Dataset excerpts:
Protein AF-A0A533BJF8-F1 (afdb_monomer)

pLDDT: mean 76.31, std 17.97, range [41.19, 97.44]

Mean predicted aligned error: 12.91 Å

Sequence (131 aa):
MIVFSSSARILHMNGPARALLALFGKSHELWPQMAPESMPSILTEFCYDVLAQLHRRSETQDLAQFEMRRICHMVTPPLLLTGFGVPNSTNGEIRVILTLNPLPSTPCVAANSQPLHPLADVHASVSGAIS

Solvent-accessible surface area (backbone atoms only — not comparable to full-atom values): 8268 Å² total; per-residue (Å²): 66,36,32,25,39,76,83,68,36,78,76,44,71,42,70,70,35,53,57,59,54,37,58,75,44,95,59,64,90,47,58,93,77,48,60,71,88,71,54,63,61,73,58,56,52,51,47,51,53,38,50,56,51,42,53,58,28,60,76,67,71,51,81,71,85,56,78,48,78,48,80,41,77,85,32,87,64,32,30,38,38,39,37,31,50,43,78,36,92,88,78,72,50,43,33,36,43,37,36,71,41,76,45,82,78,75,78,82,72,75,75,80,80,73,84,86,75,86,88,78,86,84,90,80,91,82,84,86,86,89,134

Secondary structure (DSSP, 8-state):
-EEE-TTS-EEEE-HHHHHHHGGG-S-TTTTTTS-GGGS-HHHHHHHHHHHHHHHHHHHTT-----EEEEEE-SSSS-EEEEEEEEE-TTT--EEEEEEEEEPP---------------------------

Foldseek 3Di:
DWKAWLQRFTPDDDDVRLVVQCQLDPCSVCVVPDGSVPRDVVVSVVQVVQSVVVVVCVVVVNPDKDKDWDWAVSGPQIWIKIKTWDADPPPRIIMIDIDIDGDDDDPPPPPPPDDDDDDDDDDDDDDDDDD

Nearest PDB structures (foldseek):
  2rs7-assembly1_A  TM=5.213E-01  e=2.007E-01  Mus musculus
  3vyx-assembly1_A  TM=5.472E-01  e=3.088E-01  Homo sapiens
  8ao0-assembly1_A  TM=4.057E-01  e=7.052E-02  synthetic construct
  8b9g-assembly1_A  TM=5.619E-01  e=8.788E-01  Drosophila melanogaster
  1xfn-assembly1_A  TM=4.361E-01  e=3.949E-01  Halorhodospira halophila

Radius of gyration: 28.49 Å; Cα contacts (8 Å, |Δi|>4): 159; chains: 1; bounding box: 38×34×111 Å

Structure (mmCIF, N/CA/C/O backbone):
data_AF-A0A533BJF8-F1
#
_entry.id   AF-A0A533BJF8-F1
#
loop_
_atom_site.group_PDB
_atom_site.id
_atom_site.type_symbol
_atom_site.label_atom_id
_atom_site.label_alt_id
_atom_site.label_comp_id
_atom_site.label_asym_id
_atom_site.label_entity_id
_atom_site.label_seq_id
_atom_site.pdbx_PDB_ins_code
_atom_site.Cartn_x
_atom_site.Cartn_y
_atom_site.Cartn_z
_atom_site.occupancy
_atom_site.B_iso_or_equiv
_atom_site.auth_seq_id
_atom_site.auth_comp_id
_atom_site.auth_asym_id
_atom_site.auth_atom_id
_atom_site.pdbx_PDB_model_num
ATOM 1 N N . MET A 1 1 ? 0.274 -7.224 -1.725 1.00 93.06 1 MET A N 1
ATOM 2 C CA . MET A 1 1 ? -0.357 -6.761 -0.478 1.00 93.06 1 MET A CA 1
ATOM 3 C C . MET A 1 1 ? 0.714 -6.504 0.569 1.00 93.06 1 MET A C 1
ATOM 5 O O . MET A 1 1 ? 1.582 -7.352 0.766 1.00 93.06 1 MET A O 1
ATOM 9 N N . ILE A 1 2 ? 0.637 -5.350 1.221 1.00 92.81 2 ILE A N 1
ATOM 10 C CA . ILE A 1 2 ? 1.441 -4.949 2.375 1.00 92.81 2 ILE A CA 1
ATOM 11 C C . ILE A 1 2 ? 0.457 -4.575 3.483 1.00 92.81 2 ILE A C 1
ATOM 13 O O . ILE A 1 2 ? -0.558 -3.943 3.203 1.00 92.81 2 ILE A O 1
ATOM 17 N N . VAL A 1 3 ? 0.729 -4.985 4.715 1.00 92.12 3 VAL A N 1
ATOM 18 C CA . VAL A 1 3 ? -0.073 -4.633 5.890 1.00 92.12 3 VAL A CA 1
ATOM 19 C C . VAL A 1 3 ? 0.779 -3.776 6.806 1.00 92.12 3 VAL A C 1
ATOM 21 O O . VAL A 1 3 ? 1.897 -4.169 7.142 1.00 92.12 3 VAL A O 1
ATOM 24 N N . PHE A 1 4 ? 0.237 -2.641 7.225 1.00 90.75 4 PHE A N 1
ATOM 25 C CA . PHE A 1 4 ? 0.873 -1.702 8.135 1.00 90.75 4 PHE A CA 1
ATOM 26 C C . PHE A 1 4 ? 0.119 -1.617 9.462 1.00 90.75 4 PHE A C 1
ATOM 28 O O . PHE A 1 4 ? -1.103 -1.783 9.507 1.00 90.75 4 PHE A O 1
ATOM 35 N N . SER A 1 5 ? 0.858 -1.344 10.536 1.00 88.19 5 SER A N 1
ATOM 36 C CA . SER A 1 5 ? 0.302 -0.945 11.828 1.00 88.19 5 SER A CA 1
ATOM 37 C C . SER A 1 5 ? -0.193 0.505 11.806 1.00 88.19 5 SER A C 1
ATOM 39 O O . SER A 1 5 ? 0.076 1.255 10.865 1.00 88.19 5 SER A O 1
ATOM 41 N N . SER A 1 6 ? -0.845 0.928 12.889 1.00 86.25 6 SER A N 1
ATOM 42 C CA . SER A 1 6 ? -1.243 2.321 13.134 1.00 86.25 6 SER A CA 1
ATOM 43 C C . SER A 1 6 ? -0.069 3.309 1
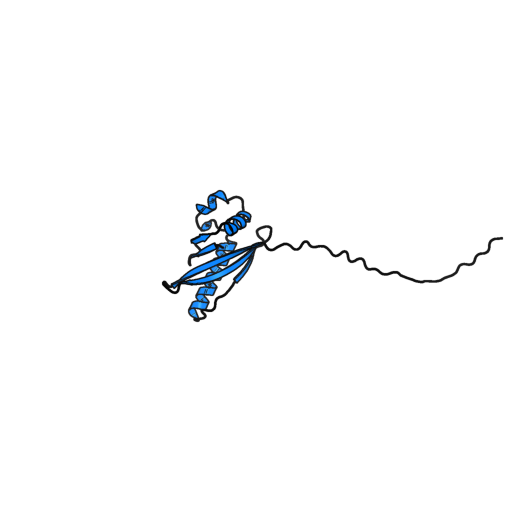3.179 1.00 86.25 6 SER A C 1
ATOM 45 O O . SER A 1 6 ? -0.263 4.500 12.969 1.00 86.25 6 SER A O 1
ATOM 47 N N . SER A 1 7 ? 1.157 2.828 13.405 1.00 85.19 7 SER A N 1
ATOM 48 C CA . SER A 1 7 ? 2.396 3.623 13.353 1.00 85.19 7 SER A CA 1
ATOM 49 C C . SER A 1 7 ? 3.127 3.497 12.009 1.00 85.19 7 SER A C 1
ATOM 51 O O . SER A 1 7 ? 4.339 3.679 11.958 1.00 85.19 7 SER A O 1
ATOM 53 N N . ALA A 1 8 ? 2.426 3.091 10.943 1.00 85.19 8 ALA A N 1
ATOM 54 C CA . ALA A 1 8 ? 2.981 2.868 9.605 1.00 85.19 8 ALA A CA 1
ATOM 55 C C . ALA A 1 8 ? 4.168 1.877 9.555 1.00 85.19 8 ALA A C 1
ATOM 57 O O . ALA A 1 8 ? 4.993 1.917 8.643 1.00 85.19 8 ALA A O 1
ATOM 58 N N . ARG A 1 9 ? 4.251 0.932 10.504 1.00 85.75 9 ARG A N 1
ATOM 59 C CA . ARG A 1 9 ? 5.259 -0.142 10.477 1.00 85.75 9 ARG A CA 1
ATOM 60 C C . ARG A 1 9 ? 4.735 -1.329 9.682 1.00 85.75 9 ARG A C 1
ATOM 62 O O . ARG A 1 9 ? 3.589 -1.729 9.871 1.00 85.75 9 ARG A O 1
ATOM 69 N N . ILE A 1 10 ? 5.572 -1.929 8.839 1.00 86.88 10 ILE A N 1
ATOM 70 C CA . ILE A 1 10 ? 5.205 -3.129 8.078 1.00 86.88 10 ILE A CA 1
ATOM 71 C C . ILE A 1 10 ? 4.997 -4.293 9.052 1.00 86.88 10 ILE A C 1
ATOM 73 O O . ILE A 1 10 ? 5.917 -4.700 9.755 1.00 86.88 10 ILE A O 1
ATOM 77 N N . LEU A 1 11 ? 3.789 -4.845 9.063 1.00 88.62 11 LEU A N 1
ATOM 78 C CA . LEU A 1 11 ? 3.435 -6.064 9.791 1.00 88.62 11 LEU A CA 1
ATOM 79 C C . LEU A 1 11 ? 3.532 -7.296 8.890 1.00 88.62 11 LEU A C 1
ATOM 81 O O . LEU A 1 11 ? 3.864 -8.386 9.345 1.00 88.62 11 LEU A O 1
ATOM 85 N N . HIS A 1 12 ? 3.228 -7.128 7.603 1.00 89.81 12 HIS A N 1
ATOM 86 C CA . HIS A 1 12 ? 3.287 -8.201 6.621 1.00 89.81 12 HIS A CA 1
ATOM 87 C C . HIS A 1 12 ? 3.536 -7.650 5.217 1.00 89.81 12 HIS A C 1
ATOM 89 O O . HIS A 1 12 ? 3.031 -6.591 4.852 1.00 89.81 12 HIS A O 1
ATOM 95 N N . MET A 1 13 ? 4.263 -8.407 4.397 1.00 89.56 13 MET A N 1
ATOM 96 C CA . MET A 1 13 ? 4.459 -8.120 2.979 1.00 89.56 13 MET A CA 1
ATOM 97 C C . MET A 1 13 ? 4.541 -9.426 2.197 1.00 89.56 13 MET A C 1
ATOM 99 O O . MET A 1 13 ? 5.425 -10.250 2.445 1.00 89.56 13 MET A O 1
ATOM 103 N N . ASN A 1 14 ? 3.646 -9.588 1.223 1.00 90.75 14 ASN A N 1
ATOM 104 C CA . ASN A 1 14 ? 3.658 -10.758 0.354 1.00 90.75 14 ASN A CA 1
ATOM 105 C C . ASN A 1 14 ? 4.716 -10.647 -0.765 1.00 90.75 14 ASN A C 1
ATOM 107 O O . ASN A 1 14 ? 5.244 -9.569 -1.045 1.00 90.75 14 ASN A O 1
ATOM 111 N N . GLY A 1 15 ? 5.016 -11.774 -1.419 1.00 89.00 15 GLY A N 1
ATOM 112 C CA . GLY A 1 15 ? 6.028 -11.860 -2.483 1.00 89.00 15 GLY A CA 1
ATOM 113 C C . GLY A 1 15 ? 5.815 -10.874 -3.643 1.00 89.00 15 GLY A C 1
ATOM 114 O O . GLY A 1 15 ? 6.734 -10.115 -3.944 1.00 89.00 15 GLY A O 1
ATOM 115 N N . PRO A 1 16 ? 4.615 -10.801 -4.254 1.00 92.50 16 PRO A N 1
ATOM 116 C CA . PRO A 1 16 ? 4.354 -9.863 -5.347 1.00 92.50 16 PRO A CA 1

- [WHAT IS BEING ASKED]: Within the data above, repeat exactly the lines from the one bearing "ATOM 24 N N" through the one bearing "ATOM 49 C C". Include no pictures and nothing else.

- [YOUR SOLUTION]:
ATOM 24 N N . PHE A 1 4 ? 0.237 -2.641 7.225 1.00 90.75 4 PHE A N 1
ATOM 25 C CA . PHE A 1 4 ? 0.873 -1.702 8.135 1.00 90.75 4 PHE A CA 1
ATOM 26 C C . PHE A 1 4 ? 0.119 -1.617 9.462 1.00 90.75 4 PHE A C 1
ATOM 28 O O . PHE A 1 4 ? -1.103 -1.783 9.507 1.00 90.75 4 PHE A O 1
ATOM 35 N N . SER A 1 5 ? 0.858 -1.344 10.536 1.00 88.19 5 SER A N 1
ATOM 36 C CA . SER A 1 5 ? 0.302 -0.945 11.828 1.00 88.19 5 SER A CA 1
ATOM 37 C C . SER A 1 5 ? -0.193 0.505 11.806 1.00 88.19 5 SER A C 1
ATOM 39 O O . SER A 1 5 ? 0.076 1.255 10.865 1.00 88.19 5 SER A O 1
ATOM 41 N N . SER A 1 6 ? -0.845 0.928 12.889 1.00 86.25 6 SER A N 1
ATOM 42 C CA . SER A 1 6 ? -1.243 2.321 13.134 1.00 86.25 6 SER A CA 1
ATOM 43 C C . SER A 1 6 ? -0.069 3.309 1
3.179 1.00 86.25 6 SER A C 1
ATOM 45 O O . SER A 1 6 ? -0.263 4.500 12.969 1.00 86.25 6 SER A O 1
ATOM 47 N N . SER A 1 7 ? 1.157 2.828 13.405 1.00 85.19 7 SER A N 1
ATOM 48 C CA . SER A 1 7 ? 2.396 3.623 13.353 1.00 85.19 7 SER A CA 1
ATOM 49 C C . SER A 1 7 ? 3.127 3.497 12.009 1.00 85.19 7 SER A C 1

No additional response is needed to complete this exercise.